# SF Executive Defender E2D Questions



## stackmjwiz (Aug 12, 2006)

I'm looking to purchase the E2D. I'm wondering if it's safe to buy on eBay (are there any fakes?). Or should I buy directly from the site.


----------



## Manzerick (Aug 12, 2006)

Welcome to CPF!


I would look into the E2E as it does not have the bezel already


What are you looing for in the E2D?


----------



## ericg533 (Aug 12, 2006)

Get it from tacticalsupply.com. Use "cpf20" for a 20% discount.

As far as I know, there are not any 3rd party bezels.

TSA will almost certainly confiscate your E2D. Common sense tells you this.
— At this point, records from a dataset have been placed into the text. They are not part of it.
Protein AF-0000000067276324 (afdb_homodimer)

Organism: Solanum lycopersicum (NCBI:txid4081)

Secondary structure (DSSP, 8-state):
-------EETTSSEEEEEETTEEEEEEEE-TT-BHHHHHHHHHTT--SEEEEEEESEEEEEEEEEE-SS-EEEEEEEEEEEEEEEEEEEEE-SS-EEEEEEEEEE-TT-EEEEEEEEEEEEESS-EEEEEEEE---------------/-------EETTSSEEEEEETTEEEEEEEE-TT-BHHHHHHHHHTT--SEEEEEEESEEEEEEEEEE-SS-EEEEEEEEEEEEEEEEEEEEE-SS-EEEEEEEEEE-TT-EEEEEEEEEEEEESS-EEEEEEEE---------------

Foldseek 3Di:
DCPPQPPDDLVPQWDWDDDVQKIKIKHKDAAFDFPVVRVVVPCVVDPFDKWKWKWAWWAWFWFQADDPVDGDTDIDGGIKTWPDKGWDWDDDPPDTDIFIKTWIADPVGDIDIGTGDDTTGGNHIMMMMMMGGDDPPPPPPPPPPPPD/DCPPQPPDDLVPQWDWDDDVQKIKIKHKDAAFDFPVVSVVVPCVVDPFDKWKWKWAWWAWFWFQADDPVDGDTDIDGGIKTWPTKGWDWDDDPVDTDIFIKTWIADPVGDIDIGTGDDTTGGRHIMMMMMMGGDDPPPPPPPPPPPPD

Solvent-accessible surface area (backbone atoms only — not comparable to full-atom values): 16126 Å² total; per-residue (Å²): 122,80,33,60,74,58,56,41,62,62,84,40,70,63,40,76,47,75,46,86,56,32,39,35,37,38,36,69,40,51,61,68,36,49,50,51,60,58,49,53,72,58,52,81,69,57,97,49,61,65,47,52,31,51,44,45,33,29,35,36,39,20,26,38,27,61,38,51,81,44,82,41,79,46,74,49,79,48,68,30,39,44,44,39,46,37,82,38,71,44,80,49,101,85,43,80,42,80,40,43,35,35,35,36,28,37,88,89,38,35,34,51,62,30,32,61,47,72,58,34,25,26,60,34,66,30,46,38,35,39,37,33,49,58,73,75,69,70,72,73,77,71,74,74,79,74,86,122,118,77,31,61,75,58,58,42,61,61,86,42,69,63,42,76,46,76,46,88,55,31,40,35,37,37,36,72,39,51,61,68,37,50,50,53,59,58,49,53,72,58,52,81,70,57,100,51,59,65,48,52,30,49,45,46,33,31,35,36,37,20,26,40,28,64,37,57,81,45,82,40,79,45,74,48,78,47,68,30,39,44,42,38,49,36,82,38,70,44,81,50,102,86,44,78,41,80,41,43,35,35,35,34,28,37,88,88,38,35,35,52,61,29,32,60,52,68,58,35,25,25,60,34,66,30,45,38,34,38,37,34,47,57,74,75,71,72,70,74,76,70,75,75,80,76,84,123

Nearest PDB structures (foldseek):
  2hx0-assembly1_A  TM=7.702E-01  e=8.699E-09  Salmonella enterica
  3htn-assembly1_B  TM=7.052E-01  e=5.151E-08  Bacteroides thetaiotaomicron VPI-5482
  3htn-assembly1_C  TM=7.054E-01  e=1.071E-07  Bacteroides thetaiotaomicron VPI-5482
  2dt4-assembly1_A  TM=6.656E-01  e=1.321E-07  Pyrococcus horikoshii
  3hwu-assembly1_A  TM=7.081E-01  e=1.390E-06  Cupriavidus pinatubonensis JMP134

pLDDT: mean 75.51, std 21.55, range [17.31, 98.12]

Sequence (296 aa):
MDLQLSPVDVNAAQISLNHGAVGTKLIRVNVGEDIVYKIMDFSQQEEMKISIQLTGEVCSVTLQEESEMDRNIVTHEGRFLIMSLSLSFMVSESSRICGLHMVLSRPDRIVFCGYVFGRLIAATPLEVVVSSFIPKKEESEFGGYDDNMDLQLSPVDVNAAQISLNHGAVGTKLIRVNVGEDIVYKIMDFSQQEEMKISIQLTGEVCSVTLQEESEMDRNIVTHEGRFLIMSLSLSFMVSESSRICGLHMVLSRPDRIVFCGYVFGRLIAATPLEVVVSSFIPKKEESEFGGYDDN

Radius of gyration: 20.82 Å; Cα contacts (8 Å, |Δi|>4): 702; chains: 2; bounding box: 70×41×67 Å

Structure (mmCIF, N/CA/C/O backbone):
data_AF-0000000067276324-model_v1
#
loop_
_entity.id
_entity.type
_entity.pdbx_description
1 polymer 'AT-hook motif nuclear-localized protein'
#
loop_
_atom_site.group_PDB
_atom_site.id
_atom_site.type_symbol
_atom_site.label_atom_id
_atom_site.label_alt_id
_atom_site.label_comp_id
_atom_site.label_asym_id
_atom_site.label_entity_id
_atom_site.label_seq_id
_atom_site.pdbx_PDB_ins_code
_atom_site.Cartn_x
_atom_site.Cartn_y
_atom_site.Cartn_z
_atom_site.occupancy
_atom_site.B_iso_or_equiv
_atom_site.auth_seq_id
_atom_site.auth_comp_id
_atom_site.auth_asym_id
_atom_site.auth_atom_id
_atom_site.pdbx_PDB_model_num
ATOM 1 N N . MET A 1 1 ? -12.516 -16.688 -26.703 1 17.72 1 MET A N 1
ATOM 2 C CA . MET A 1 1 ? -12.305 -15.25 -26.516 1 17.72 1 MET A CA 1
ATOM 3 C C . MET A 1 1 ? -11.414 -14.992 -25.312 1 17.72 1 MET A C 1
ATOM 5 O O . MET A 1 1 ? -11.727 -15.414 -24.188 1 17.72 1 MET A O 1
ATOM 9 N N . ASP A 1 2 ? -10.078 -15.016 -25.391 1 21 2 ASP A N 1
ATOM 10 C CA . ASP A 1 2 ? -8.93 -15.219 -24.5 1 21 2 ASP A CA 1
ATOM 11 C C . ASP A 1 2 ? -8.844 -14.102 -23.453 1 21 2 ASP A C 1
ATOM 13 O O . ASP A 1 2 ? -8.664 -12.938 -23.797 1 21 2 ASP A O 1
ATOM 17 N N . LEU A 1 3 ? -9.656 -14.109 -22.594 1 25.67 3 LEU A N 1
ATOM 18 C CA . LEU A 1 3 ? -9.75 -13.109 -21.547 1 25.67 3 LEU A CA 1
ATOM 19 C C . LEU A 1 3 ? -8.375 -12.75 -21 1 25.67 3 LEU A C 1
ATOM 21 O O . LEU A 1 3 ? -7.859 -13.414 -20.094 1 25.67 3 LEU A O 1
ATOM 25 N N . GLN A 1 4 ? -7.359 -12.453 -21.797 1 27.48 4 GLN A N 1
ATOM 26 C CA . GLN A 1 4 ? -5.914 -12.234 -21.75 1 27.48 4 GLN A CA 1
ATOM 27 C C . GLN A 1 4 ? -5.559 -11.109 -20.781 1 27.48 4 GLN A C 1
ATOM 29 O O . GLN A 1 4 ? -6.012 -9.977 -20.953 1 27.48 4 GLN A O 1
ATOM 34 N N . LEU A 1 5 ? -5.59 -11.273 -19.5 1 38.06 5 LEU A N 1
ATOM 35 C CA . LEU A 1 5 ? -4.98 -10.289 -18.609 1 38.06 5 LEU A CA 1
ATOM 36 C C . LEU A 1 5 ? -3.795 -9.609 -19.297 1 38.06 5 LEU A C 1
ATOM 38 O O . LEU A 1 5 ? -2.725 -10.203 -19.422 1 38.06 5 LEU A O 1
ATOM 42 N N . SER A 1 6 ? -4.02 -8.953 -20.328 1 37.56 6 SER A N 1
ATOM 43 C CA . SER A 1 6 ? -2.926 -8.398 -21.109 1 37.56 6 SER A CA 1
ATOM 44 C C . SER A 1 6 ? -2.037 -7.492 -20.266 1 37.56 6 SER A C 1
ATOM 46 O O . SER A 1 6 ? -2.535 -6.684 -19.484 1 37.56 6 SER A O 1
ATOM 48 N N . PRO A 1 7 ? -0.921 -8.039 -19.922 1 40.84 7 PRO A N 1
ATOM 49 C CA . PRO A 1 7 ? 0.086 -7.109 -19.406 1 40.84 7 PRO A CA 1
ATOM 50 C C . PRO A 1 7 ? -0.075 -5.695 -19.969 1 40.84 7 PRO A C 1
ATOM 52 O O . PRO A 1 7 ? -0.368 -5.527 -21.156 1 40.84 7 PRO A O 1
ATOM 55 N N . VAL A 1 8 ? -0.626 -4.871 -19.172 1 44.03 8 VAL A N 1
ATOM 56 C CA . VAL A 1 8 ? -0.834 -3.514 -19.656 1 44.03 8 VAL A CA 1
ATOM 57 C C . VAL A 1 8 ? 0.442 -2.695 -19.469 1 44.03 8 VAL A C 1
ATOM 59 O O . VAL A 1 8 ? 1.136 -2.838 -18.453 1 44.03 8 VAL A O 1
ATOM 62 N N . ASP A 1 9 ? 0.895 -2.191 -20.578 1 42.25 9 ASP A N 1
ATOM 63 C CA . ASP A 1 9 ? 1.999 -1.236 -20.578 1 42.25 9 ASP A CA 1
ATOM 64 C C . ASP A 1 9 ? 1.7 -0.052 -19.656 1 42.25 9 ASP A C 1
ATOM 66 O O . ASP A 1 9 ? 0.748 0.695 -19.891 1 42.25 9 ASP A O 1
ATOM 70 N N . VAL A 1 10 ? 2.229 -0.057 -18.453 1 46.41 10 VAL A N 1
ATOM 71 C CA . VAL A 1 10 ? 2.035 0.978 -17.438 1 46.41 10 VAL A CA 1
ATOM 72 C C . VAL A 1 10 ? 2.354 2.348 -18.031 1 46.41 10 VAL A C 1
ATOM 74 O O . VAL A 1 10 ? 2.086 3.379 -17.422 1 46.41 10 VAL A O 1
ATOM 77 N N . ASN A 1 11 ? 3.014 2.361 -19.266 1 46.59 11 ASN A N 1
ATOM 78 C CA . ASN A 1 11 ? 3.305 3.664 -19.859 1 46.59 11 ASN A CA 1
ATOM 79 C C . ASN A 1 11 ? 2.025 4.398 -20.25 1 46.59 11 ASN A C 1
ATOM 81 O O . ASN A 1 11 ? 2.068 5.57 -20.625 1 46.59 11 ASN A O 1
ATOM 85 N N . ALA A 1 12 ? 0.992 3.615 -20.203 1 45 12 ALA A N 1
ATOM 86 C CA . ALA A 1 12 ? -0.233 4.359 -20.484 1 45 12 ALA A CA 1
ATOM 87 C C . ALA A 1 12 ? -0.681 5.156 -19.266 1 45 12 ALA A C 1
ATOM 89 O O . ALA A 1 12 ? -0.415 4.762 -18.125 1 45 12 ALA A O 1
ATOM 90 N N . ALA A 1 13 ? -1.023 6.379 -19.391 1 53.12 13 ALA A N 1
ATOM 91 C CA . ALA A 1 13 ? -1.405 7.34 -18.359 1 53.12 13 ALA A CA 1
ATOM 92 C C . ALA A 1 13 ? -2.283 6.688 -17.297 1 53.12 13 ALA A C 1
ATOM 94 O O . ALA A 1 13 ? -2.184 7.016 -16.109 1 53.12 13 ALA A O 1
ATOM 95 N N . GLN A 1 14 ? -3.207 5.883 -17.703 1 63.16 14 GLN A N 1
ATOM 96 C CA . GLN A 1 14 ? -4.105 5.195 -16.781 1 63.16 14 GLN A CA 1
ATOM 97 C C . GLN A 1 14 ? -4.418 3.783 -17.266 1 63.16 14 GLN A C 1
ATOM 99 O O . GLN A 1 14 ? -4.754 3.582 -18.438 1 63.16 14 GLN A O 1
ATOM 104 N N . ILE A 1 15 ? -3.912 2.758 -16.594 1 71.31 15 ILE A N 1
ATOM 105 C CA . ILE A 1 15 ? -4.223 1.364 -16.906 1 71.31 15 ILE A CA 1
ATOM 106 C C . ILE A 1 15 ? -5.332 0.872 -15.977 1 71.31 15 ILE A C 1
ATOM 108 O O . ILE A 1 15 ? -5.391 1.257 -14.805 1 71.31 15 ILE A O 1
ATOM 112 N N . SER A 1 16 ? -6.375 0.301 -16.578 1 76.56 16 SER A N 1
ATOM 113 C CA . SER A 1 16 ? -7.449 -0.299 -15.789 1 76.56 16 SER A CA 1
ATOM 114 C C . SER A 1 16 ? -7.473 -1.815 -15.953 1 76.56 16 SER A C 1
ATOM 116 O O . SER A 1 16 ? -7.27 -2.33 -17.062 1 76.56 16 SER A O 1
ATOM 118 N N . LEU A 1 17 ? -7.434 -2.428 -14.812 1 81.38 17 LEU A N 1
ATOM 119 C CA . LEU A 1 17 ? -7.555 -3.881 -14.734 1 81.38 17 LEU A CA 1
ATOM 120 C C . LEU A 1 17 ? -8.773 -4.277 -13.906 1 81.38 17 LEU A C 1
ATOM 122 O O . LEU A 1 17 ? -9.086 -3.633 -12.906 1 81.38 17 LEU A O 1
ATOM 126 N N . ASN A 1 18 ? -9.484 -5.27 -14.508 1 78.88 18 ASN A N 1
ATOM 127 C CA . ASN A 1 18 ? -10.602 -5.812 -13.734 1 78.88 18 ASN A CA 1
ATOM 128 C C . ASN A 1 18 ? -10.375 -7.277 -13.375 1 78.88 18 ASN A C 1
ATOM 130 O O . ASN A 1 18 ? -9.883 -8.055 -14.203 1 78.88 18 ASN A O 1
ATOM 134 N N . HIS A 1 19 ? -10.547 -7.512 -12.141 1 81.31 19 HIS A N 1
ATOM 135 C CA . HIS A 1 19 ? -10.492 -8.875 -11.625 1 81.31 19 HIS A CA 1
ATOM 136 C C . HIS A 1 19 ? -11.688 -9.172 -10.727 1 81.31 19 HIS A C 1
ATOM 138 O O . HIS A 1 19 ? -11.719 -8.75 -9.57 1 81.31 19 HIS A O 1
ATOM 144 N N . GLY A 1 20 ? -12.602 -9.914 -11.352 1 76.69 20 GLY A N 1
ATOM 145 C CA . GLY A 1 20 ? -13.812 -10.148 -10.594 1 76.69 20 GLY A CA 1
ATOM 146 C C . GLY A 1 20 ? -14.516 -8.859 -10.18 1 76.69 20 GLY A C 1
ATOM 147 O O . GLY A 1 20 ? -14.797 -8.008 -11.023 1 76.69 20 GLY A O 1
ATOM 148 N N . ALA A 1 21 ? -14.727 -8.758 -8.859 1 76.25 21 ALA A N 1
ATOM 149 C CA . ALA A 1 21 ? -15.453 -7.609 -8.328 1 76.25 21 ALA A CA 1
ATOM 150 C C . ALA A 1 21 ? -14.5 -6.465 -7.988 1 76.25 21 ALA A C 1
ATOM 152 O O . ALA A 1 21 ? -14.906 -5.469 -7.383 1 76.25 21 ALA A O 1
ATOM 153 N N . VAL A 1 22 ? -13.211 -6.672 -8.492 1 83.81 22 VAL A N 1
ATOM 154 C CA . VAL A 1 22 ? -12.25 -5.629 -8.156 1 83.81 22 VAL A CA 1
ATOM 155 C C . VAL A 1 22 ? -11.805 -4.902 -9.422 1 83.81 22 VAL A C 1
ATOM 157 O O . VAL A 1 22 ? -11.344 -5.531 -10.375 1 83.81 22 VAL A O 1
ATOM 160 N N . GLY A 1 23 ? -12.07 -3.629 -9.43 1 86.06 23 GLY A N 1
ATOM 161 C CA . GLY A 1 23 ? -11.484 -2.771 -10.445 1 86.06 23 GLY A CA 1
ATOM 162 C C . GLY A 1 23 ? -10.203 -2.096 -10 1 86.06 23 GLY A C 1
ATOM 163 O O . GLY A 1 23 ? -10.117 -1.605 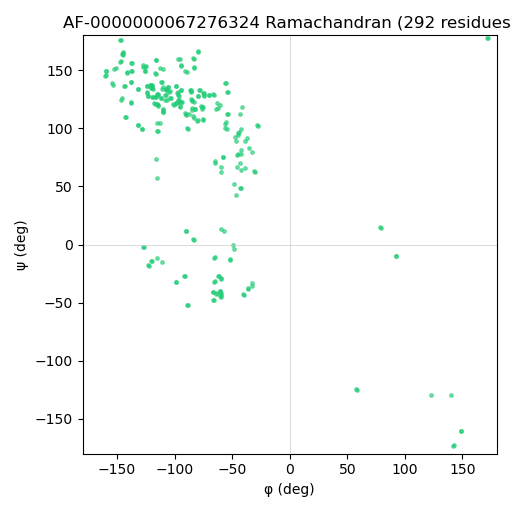-8.867 1 86.06 23 GLY A O 1
ATOM 164 N N . THR A 1 24 ? -9.172 -2.162 -10.891 1 88.12 24 THR A N 1
ATOM 165 C CA . THR A 1 24 ? -7.883 -1.57 -10.539 1 88.12 24 THR A CA 1
ATOM 166 C C . THR A 1 24 ? -7.461 -0.532 -11.578 1 88.12 24 THR A C 1
ATOM 168 O O . THR A 1 24 ? -7.555 -0.779 -12.781 1 88.12 24 THR A O 1
ATOM 171 N N . LYS A 1 25 ? -7.148 0.613 -11.109 1 87 25 LYS A N 1
ATOM 172 C CA . LYS A 1 25 ? -6.625 1.685 -11.953 1 87 25 LYS A CA 1
ATOM 173 C C . LYS A 1 25 ? -5.23 2.109 -11.5 1 87 25 LYS A C 1
ATOM 175 O O . LYS A 1 25 ? -4.973 2.238 -10.305 1 87 25 LYS A O 1
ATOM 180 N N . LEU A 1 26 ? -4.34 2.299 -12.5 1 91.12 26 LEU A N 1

The 6P is probably a more versatile light and allows use of the P61 HOLA and even more with an A19 cell extender.


----------



## Jumpmaster (Aug 12, 2006)

...or OpticsHQ...there's a CPF discount in the Dealer's thread too...great prices as well...

JM-99


----------



## stackmjwiz (Aug 12, 2006)

So now I narrowed down my decision between the E2E and the E2D Executive Defender. I'm leaning towards the E2E because most of the time, I plan on carrying the light in my pocket. The E2D is a bit longer, and a bit lighter (.1 ounce). Is there anything I should know before I make a final decision?

Also, is there any difference between the E2E in Satin Grey and Hard Anodized other than the color?


----------



## carrot (Aug 12, 2006)

Hard anodized is type III and more scratch/wear resistant. The satin grey one has a type II finish that will, over time, wear off. Satin grey uses the same type of finish as used on Maglites.


----------



## Size15's (Aug 12, 2006)

Welcome to CPF stackmjwiz!

The E2d is slightly heavier than the E2e because the E2d has the added metal of the crenelated bezel and TailCap (the body is the same).
I personally consider the E2e to be far more practical than the E2d.






Top to Bottom:
6P
E2d
U2
E2e
G2

Of those for a general carry and use flashlight I prefer the E2e.

Al


----------



## stackmjwiz (Aug 12, 2006)

Do you have a holster for your E2E, or do you just keep it in your pockets?


----------



## Size15's (Aug 12, 2006)

stackmjwiz said:


> That's a nice looking collection you've got.


Thanks, I have one or two SureFires.



stackmjwiz said:


> Do you have a holster for your E2E, or do you just keep it in your pockets?


I clip it inside my pocket and have no need for a holster for it.
(in fact, I can remember most things about SureFires but since I have almost no interest in holsters I'm not very good at SureFire's part codes for them)


----------



## UKSFighter (Aug 12, 2006)

Welcome to the forums. Of your options I would choose the E2e for an incandescent, unless you have a specific reason for the E2D. I personally carry an E2L in my pocket, I like the throw and longer life the LED gives on a set of batteries. If you are going to pocket carry the light then get the HA model. It will look a lot better over time if carried with keys and other objects. The holster for all of these above is the V21 or V20. The v21 is a quick detach holster (you can also put it on your belt without threading it through and the V20 is a fixed loop holster, otherwise they are the same. 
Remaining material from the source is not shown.